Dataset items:
☆ ☆ ☆ ☆ ☆
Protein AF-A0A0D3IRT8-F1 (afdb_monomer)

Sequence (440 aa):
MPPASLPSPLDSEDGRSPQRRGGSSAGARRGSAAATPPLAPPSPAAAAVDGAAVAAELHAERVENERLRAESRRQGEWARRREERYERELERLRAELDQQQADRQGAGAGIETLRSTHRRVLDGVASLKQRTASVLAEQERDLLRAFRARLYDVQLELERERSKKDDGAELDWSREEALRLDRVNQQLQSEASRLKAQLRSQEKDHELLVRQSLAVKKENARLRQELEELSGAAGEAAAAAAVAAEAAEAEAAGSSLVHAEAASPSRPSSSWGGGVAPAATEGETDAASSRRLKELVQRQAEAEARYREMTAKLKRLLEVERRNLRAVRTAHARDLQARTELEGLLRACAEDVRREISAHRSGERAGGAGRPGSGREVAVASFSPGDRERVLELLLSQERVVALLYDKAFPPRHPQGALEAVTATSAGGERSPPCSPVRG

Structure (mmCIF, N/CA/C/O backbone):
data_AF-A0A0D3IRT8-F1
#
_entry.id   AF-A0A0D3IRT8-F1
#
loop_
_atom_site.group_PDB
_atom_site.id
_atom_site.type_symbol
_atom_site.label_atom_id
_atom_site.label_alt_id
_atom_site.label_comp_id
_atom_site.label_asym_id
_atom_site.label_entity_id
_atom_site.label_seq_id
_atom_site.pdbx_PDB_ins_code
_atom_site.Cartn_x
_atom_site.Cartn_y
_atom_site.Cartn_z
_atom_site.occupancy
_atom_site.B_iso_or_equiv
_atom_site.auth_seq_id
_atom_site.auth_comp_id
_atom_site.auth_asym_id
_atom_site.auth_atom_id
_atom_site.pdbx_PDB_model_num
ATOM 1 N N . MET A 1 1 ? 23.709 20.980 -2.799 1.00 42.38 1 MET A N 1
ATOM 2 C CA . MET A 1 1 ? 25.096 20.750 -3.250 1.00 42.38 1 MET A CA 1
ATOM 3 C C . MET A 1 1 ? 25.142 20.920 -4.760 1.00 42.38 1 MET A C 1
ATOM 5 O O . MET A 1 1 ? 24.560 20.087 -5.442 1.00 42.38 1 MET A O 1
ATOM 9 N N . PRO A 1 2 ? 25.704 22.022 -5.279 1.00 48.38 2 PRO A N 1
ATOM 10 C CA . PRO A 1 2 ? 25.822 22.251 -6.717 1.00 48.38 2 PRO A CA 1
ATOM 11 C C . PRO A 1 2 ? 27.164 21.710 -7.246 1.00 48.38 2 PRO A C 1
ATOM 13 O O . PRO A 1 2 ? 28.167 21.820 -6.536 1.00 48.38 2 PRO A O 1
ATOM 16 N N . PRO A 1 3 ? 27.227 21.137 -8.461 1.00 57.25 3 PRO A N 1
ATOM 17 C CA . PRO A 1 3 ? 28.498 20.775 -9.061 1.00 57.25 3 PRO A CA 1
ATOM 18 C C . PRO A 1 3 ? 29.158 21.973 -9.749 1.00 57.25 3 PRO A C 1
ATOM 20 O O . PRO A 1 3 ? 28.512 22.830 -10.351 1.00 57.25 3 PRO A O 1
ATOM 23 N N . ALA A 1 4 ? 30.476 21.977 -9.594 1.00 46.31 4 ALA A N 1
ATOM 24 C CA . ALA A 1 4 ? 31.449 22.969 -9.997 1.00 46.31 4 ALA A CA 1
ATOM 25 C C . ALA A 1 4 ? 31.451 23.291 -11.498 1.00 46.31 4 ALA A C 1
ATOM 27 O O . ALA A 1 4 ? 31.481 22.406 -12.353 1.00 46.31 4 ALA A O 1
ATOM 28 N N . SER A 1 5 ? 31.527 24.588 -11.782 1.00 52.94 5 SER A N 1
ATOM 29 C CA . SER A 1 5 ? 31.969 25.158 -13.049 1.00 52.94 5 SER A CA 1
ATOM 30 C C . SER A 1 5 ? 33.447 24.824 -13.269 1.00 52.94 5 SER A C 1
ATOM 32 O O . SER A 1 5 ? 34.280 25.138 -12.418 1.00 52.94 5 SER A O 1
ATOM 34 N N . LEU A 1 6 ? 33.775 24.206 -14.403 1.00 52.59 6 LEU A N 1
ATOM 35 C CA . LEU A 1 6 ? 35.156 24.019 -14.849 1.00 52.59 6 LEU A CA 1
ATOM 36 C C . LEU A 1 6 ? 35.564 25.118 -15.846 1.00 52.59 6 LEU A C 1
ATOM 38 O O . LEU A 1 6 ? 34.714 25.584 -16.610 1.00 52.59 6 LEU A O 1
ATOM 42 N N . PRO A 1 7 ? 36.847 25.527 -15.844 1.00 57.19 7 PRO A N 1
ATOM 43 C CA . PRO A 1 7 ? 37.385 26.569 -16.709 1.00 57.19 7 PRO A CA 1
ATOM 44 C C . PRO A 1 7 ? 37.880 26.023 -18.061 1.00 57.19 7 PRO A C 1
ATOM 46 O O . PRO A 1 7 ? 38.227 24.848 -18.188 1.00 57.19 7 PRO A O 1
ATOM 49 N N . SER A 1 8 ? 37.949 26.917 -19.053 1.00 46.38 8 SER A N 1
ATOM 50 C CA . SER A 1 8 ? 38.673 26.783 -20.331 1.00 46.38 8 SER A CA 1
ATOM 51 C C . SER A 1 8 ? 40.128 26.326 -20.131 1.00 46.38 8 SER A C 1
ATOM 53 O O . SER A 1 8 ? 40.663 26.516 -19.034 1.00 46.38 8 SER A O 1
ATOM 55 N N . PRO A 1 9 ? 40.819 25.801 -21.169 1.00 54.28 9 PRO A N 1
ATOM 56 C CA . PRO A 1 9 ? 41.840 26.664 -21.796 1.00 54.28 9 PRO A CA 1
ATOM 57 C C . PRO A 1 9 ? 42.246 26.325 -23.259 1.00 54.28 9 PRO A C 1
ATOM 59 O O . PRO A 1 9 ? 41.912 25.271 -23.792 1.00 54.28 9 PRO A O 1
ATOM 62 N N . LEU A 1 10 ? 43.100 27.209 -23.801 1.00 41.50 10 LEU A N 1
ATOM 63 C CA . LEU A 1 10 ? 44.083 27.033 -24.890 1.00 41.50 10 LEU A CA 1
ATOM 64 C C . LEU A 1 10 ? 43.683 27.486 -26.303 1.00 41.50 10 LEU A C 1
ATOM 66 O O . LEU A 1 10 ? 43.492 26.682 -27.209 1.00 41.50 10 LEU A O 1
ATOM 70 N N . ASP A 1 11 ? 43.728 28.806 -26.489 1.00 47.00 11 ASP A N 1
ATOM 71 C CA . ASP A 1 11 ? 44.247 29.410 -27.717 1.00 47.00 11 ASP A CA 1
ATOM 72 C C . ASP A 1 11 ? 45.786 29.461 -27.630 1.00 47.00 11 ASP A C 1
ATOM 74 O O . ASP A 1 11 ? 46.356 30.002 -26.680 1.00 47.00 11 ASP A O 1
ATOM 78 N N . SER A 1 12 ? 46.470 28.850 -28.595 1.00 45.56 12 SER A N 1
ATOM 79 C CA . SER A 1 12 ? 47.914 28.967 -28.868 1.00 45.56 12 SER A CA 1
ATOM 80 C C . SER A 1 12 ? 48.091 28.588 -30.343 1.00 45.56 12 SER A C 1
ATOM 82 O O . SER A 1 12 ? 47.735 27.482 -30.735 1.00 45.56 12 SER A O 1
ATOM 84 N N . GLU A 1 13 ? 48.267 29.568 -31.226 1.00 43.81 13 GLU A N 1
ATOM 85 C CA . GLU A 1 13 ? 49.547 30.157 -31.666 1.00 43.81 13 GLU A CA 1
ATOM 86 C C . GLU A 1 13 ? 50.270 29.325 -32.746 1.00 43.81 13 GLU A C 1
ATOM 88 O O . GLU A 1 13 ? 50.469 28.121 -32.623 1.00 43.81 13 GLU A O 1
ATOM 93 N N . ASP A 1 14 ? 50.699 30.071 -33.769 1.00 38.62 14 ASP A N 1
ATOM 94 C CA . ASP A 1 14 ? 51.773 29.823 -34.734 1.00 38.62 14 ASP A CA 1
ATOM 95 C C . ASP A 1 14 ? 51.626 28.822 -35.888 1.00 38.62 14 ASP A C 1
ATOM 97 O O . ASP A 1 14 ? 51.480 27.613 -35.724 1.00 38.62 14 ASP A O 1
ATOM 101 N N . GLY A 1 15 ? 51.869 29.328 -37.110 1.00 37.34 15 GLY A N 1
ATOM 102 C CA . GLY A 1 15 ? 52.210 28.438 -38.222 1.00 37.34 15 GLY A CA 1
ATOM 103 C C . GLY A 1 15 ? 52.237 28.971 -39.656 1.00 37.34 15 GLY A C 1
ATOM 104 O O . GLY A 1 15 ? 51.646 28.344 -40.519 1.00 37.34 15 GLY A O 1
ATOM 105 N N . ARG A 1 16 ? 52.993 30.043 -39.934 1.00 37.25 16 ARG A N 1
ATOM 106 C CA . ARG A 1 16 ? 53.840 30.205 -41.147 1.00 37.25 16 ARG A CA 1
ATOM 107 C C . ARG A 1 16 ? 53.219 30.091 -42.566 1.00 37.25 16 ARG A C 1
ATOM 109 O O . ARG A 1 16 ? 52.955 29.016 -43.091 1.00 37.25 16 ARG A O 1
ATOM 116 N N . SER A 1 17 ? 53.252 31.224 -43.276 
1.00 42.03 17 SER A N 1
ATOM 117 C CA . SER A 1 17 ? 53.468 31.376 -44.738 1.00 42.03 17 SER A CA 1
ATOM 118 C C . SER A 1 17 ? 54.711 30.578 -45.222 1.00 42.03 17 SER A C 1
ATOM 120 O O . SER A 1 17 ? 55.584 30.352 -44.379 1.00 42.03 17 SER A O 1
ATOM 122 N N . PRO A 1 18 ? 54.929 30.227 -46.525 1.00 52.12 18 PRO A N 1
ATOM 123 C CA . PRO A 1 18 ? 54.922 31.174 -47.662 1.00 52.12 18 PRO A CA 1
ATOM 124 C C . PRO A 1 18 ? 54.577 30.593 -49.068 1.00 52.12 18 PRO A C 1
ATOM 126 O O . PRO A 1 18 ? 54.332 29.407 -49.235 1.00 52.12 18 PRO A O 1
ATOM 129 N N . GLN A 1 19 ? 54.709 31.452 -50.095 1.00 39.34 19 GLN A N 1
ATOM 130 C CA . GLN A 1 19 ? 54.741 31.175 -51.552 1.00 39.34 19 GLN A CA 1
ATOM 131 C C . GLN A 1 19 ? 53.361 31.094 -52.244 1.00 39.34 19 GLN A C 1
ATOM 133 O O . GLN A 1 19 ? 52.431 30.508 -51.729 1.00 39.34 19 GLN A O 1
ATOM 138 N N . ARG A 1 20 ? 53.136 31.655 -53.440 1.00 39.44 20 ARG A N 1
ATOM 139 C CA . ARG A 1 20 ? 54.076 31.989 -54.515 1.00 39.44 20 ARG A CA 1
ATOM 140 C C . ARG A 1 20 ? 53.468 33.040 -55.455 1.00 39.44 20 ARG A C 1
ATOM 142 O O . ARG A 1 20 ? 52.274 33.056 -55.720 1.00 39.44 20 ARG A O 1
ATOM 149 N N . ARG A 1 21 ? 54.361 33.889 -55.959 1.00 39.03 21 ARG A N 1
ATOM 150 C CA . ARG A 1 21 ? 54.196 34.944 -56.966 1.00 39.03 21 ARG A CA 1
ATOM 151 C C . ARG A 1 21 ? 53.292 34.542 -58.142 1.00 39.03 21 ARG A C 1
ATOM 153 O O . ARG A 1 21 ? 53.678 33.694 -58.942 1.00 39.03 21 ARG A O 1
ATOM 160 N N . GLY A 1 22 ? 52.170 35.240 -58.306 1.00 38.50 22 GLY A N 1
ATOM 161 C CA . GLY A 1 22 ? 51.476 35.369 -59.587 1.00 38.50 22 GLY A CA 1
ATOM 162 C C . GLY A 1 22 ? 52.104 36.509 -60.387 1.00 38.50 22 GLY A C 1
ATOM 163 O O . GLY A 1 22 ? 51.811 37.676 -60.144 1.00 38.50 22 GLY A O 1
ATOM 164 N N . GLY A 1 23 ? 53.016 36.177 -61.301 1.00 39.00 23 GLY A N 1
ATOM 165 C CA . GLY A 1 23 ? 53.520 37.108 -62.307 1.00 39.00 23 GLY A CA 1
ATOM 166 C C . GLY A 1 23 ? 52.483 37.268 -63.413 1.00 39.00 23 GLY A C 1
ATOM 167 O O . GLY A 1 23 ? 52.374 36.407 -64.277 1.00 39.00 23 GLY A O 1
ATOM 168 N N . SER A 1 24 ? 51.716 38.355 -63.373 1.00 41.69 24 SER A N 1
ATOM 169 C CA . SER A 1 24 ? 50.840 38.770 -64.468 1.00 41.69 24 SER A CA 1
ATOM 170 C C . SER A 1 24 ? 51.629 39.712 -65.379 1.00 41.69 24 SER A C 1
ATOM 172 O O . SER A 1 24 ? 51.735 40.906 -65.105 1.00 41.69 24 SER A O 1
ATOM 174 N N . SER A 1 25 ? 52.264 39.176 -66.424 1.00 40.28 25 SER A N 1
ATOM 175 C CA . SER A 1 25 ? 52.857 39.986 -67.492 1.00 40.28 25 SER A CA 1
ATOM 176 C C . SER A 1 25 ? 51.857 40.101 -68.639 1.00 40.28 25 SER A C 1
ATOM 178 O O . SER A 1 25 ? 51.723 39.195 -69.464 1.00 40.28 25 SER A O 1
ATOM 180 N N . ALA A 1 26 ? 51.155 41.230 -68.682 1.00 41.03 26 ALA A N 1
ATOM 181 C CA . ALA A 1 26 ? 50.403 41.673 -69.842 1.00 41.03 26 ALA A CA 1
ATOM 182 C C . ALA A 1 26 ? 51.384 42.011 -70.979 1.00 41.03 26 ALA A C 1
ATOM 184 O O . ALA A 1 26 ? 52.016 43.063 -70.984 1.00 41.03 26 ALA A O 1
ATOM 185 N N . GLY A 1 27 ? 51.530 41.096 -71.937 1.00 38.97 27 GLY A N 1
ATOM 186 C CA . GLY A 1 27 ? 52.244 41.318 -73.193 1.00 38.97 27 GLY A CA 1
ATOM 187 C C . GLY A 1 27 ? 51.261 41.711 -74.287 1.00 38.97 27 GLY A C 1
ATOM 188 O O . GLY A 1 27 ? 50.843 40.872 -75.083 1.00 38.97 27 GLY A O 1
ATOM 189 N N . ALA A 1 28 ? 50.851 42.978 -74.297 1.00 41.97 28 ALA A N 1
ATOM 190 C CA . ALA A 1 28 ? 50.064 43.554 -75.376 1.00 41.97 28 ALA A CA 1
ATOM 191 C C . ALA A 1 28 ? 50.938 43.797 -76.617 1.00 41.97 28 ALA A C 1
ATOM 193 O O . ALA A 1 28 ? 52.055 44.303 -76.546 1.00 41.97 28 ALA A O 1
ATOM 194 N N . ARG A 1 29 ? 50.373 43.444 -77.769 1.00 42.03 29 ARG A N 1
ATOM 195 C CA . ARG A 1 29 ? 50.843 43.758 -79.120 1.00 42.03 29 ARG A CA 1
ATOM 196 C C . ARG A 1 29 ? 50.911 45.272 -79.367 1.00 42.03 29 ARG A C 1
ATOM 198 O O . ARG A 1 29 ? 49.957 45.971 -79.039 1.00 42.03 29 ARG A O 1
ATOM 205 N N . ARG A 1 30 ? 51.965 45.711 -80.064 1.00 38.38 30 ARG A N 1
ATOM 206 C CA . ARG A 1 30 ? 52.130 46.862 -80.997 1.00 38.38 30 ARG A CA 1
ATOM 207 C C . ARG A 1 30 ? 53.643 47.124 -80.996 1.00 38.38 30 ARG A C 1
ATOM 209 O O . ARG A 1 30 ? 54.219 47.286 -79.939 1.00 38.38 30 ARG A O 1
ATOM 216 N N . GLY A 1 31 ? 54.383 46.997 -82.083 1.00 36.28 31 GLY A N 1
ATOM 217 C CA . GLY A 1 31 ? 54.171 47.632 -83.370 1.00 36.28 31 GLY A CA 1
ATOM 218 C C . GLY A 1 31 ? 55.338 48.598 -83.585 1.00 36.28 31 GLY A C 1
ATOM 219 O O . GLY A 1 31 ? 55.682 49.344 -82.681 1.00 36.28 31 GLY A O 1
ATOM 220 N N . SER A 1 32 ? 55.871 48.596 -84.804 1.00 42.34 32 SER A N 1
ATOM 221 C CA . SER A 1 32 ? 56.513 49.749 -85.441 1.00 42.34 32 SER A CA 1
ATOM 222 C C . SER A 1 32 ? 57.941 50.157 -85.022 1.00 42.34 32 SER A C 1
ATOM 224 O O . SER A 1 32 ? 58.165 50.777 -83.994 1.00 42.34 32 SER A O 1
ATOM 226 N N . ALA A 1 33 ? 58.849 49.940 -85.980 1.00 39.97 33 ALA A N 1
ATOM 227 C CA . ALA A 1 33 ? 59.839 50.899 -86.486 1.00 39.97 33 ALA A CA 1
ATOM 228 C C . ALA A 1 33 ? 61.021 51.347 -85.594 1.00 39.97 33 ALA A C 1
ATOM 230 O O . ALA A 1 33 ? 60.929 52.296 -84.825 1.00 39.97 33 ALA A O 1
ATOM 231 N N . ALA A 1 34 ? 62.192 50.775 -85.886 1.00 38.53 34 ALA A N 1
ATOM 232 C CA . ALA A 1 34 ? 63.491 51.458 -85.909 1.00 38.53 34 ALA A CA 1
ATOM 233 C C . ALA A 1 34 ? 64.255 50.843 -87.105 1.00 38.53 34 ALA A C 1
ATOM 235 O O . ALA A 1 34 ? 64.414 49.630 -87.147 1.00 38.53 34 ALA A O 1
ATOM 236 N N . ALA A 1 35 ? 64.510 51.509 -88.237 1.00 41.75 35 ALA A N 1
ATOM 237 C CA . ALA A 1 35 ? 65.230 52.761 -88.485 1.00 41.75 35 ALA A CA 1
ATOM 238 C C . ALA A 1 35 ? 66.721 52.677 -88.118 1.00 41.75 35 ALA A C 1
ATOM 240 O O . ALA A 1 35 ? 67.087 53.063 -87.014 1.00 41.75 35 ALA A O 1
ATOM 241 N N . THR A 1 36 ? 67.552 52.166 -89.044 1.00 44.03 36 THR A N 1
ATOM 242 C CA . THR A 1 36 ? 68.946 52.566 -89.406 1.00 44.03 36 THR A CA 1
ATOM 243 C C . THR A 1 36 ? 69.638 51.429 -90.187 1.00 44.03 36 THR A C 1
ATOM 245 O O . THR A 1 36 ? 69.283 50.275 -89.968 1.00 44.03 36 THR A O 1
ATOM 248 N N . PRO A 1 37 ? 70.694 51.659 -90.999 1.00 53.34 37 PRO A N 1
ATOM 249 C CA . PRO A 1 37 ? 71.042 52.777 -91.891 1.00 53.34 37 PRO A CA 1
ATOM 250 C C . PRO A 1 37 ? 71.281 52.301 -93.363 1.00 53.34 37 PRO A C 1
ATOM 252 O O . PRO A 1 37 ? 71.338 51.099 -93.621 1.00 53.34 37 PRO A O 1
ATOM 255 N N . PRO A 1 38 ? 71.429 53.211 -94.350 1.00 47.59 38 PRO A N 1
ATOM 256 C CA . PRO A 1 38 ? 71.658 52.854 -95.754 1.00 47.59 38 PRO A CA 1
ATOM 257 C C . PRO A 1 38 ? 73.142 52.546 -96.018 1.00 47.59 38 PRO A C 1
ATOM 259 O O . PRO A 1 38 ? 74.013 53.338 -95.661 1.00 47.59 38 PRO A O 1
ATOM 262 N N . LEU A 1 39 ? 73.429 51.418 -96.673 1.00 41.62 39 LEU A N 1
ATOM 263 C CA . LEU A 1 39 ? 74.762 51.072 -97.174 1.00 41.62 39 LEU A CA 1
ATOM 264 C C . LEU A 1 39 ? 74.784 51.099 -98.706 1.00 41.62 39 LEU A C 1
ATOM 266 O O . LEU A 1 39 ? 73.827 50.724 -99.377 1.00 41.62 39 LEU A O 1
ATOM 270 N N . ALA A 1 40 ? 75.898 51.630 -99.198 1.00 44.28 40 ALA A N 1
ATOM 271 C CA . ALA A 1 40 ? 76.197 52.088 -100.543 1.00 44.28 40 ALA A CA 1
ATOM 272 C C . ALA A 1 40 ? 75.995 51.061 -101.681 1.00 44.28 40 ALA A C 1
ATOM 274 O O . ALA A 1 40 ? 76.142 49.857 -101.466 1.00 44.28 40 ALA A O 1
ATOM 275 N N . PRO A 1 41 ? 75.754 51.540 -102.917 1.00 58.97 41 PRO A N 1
☆ ☆ ☆ ☆ ☆
EXERCISE GOAL:
Given the records above, restate word for word only the lines starting at the one with "ATOM 42 N N" and ending at the one with "ATOM 57 C C".

ANSWER TO THE EXERCISE:
ATOM 42 N N . PRO A 1 7 ? 36.847 25.527 -15.844 1.00 57.19 7 PRO A N 1
ATOM 43 C CA . PRO A 1 7 ? 37.385 26.569 -16.709 1.00 57.19 7 PRO A CA 1
ATOM 44 C C . PRO A 1 7 ? 37.880 26.023 -18.061 1.00 57.19 7 PRO A C 1
ATOM 46 O O . PRO A 1 7 ? 38.227 24.848 -18.188 1.00 57.19 7 PRO A O 1
ATOM 49 N N . SER A 1 8 ? 37.949 26.917 -19.053 1.00 46.38 8 SER A N 1
ATOM 50 C CA . SER A 1 8 ? 38.673 26.783 -20.331 1.00 46.38 8 SER A CA 1
ATOM 51 C C . SER A 1 8 ? 40.128 26.326 -20.131 1.00 46.38 8 SER A C 1
ATOM 53 O O . SER A 1 8 ? 40.663 26.516 -19.034 1.00 46.38 8 SER A O 1
ATOM 55 N N . PRO A 1 9 ? 40.819 25.801 -21.169 1.00 54.28 9 PRO A N 1
ATOM 56 C CA . PRO A 1 9 ? 41.840 26.664 -21.796 1.00 54.28 9 PRO A CA 1
ATOM 57 C C . PRO A 1 9 ? 42.246 26.325 -23.259 1.00 54.28 9 PRO A C 1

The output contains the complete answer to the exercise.